(Data records)

[Start of Attachment]

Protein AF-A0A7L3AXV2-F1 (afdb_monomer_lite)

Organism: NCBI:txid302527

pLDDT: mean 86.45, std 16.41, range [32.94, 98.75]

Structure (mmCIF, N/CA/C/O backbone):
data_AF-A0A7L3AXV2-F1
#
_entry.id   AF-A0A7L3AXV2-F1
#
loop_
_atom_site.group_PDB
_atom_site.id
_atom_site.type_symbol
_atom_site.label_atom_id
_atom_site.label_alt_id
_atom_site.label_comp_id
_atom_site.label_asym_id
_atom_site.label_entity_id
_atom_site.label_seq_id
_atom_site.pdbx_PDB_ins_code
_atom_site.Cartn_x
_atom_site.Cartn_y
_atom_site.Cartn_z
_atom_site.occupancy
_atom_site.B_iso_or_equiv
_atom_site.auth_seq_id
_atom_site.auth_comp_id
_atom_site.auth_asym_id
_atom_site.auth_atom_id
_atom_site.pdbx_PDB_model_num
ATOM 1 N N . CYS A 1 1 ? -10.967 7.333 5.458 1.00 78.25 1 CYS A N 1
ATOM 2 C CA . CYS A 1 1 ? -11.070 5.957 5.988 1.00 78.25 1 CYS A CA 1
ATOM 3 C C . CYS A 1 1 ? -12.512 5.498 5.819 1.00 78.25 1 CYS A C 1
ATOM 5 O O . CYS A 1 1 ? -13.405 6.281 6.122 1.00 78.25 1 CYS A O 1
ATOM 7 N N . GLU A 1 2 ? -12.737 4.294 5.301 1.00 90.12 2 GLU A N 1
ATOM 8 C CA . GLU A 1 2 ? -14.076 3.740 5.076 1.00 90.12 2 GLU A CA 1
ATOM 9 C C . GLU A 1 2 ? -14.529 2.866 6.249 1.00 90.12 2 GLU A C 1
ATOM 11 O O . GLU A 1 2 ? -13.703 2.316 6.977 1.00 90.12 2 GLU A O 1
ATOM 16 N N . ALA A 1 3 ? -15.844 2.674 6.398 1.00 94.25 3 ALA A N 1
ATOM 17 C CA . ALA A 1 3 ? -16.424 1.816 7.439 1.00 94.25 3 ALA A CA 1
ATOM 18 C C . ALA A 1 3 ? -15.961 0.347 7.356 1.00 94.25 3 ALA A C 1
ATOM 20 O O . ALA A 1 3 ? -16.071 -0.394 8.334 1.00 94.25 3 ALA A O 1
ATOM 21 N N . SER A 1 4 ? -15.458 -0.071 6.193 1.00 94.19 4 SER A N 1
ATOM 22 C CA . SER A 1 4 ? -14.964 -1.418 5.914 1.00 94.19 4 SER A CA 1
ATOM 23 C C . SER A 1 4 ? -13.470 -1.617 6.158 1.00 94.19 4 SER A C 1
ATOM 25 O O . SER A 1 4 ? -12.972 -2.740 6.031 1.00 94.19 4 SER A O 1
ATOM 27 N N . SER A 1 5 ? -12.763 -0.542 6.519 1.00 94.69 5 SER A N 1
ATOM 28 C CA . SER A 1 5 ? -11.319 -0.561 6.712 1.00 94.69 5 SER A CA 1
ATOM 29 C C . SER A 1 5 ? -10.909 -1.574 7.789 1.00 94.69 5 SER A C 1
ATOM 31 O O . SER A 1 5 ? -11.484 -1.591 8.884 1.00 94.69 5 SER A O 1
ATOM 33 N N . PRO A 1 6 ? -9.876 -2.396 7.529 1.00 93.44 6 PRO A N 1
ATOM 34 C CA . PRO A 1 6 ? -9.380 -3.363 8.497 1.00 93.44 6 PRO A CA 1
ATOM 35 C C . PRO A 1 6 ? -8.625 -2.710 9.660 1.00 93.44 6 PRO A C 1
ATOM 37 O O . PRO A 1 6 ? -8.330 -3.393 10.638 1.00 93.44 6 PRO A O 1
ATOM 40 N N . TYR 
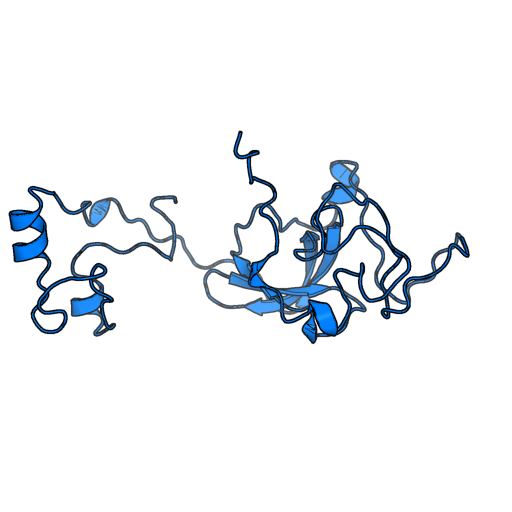A 1 7 ? -8.368 -1.401 9.586 1.00 93.94 7 TYR A N 1
ATOM 41 C CA . TYR A 1 7 ? -7.542 -0.650 10.532 1.00 93.94 7 TYR A CA 1
ATOM 42 C C . TYR A 1 7 ? -8.337 0.174 11.547 1.00 93.94 7 TYR A C 1
ATOM 44 O O . TYR A 1 7 ? -7.746 0.819 12.409 1.00 93.94 7 TYR A O 1
ATOM 52 N N . ILE A 1 8 ? -9.669 0.167 11.465 1.00 95.12 8 ILE A N 1
ATOM 53 C CA . ILE A 1 8 ? -10.535 0.807 12.458 1.00 95.12 8 ILE A CA 1
ATOM 54 C C . ILE A 1 8 ? -11.314 -0.245 13.240 1.00 95.12 8 ILE A C 1
ATOM 56 O O . ILE A 1 8 ? -11.704 -1.292 12.712 1.00 95.12 8 ILE A O 1
ATOM 60 N N . ARG A 1 9 ? -11.519 0.035 14.526 1.00 95.00 9 ARG A N 1
ATOM 61 C CA . ARG A 1 9 ? -12.187 -0.855 15.474 1.00 95.00 9 ARG A CA 1
ATOM 62 C C . ARG A 1 9 ? -13.078 -0.042 16.416 1.00 95.00 9 ARG A C 1
ATOM 64 O O . ARG A 1 9 ? -12.752 1.116 16.688 1.00 95.00 9 ARG A O 1
ATOM 71 N N . PRO A 1 10 ? -14.195 -0.614 16.894 1.00 96.81 10 PRO A N 1
ATOM 72 C CA . PRO A 1 10 ? -15.042 0.058 17.867 1.00 96.81 10 PRO A CA 1
ATOM 73 C C . PRO A 1 10 ? -14.325 0.236 19.211 1.00 96.81 10 PRO A C 1
ATOM 75 O O . PRO A 1 10 ? -13.369 -0.475 19.535 1.00 96.81 10 PRO A O 1
ATOM 78 N N . VAL A 1 11 ? -14.827 1.178 20.012 1.00 97.19 11 VAL A N 1
ATOM 79 C CA . VAL A 1 11 ? -14.450 1.318 21.425 1.00 97.19 11 VAL A CA 1
ATOM 80 C C . VAL A 1 11 ? -14.640 -0.024 22.143 1.00 97.19 11 VAL A C 1
ATOM 82 O O . VAL A 1 11 ? -15.627 -0.711 21.905 1.00 97.19 11 VAL A O 1
ATOM 85 N N . GLY A 1 12 ? -13.682 -0.397 22.996 1.00 94.75 12 GLY A N 1
ATOM 86 C CA . GLY A 1 12 ? -13.675 -1.674 23.724 1.00 94.75 12 GLY A CA 1
ATOM 87 C C . GLY A 1 12 ? -12.891 -2.803 23.043 1.00 94.75 12 GLY A C 1
ATOM 88 O O . GLY A 1 12 ? -12.354 -3.655 23.743 1.00 94.75 12 GLY A O 1
ATOM 89 N N . TYR A 1 13 ? -12.688 -2.753 21.720 1.00 95.38 13 TYR A N 1
ATOM 90 C CA . TYR A 1 13 ? -12.038 -3.839 20.968 1.00 95.38 13 TYR A CA 1
ATOM 91 C C . TYR A 1 13 ? -10.686 -4.280 21.551 1.00 95.38 13 TYR A C 1
ATOM 93 O O . TYR A 1 13 ? -10.451 -5.465 21.747 1.00 95.38 13 TYR A O 1
ATOM 101 N N . CYS A 1 14 ? -9.800 -3.331 21.876 1.00 94.56 14 CYS A N 1
ATOM 102 C CA . CYS A 1 14 ? -8.472 -3.646 22.421 1.00 94.56 14 CYS A CA 1
ATOM 103 C C . CYS A 1 14 ? -8.545 -4.397 23.762 1.00 94.56 14 CYS A C 1
ATOM 105 O O . CYS A 1 14 ? -7.749 -5.299 24.008 1.00 94.56 14 CYS A O 1
ATOM 107 N N . GLN A 1 15 ? -9.519 -4.054 24.612 1.00 92.75 15 GLN A N 1
ATOM 108 C CA . GLN A 1 15 ? -9.744 -4.732 25.888 1.00 92.75 15 GLN A CA 1
ATOM 109 C C . GLN A 1 15 ? -10.266 -6.159 25.670 1.00 92.75 15 GLN A C 1
ATOM 111 O O . GLN A 1 15 ? -9.810 -7.079 26.341 1.00 92.75 15 GLN A O 1
ATOM 116 N N . GLU A 1 16 ? -11.174 -6.349 24.710 1.00 94.50 16 GLU A N 1
ATOM 117 C CA . GLU A 1 16 ? -11.745 -7.657 24.361 1.00 94.50 16 GLU A CA 1
ATOM 118 C C . GLU A 1 16 ? -10.706 -8.611 23.758 1.00 94.50 16 GLU A C 1
ATOM 120 O O . GLU A 1 16 ? -10.698 -9.799 24.073 1.00 94.50 16 GLU A O 1
ATOM 125 N N . THR A 1 17 ? -9.804 -8.102 22.914 1.00 94.31 17 THR A N 1
ATOM 126 C CA . THR A 1 17 ? -8.780 -8.914 22.236 1.00 94.31 17 THR A CA 1
ATOM 127 C C . THR A 1 17 ? -7.457 -9.001 22.997 1.00 94.31 17 THR A C 1
ATOM 129 O O . THR A 1 17 ? -6.505 -9.601 22.498 1.00 94.31 17 THR A O 1
ATOM 132 N N . GLY A 1 18 ? -7.351 -8.369 24.171 1.00 92.75 18 GLY A N 1
ATOM 133 C CA . GLY A 1 18 ? -6.100 -8.279 24.933 1.00 92.75 18 GLY A CA 1
ATOM 134 C C . GLY A 1 18 ? -4.988 -7.514 24.206 1.00 92.75 18 GLY A C 1
ATOM 135 O O . GLY A 1 18 ? -3.809 -7.678 24.516 1.00 92.75 18 GLY A O 1
ATOM 136 N N . THR A 1 19 ? -5.340 -6.696 23.212 1.00 92.31 19 THR A N 1
ATOM 137 C CA . THR A 1 19 ? -4.386 -5.860 22.483 1.00 92.31 19 THR A CA 1
ATOM 138 C C . THR A 1 19 ? -4.080 -4.604 23.304 1.00 92.31 19 THR A C 1
ATOM 140 O O . THR A 1 19 ? -5.013 -3.938 23.752 1.00 92.31 19 THR A O 1
ATOM 143 N N . PRO A 1 20 ? -2.803 -4.231 23.507 1.00 91.88 20 PRO A N 1
ATOM 144 C CA . PRO A 1 20 ? -2.467 -3.000 24.213 1.00 91.88 20 PRO A CA 1
ATOM 145 C C . PRO A 1 20 ? -3.056 -1.774 23.509 1.00 91.88 20 PRO A C 1
ATOM 147 O O . PRO A 1 20 ? -2.818 -1.555 22.322 1.00 91.88 20 PRO A O 1
ATOM 150 N N . LEU A 1 21 ? -3.806 -0.959 24.250 1.00 92.50 21 LEU A N 1
ATOM 151 C CA . LEU A 1 21 ? -4.320 0.314 23.756 1.00 92.50 21 LEU A CA 1
ATOM 152 C C . LEU A 1 21 ? -3.282 1.415 23.992 1.00 92.50 21 LEU A C 1
ATOM 154 O O . LEU A 1 21 ? -2.905 1.689 25.131 1.00 92.50 21 LEU A O 1
ATOM 158 N N . THR A 1 22 ? -2.865 2.092 22.926 1.00 93.31 22 THR A N 1
ATOM 159 C CA . THR A 1 22 ? -2.072 3.320 23.044 1.00 93.31 22 THR A CA 1
ATOM 160 C C . THR A 1 22 ? -2.989 4.479 23.424 1.00 93.31 22 THR A C 1
ATOM 162 O O . THR A 1 22 ? -3.904 4.825 22.678 1.00 93.31 22 THR A O 1
ATOM 165 N N . THR A 1 23 ? -2.753 5.084 24.585 1.00 93.25 23 THR A N 1
ATOM 166 C CA . THR A 1 23 ? -3.566 6.197 25.095 1.00 93.25 23 THR A CA 1
ATOM 167 C C . THR A 1 23 ? -3.252 7.516 24.381 1.00 93.25 23 THR A C 1
ATOM 169 O O . THR A 1 23 ? -2.148 7.666 23.848 1.00 93.25 23 THR A O 1
ATOM 172 N N . PRO A 1 24 ? -4.160 8.512 24.414 1.00 93.06 24 PRO A N 1
ATOM 173 C CA . PRO A 1 24 ? -3.884 9.841 23.876 1.00 93.06 24 PRO A CA 1
ATOM 174 C C . PRO A 1 24 ? -2.582 10.450 24.437 1.00 93.06 24 PRO A C 1
ATOM 176 O O . PRO A 1 24 ? -2.281 10.257 25.623 1.00 93.06 24 PRO A O 1
ATOM 179 N N . PRO A 1 25 ? -1.804 11.197 23.628 1.00 91.00 25 PRO A N 1
ATOM 180 C CA . PRO A 1 25 ? -0.577 11.840 24.092 1.00 91.00 25 PRO A CA 1
ATOM 181 C C . PRO A 1 25 ? -0.826 12.739 25.310 1.00 91.00 25 PRO A C 1
ATOM 183 O O . PRO A 1 25 ? -1.720 13.581 25.294 1.00 91.00 25 PRO A O 1
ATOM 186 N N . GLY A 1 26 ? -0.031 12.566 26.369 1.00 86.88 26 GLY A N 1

[End of Attachment]

* Task details *
All that the answer may hold is the lines from the one with "ATOM 176 O O" through the end of the data, set down exactly as they appear.

* Solution for this task *
ATOM 176 O O . PRO A 1 24 ? -2.281 10.257 25.623 1.00 93.06 24 PRO A O 1
ATOM 179 N N . PRO A 1 25 ? -1.804 11.197 23.628 1.00 91.00 25 PRO A N 1
ATOM 180 C CA . PRO A 1 25 ? -0.577 11.840 24.092 1.00 91.00 25 PRO A CA 1
ATOM 181 C C . PRO A 1 25 ? -0.826 12.739 25.310 1.00 91.00 25 PRO A C 1
ATOM 183 O O . PRO A 1 25 ? -1.720 13.581 25.294 1.00 91.00 25 PRO A O 1
ATOM 186 N N . GLY A 1 26 ? -0.031 12.566 26.369 1.00 86.88 26 GLY A N 1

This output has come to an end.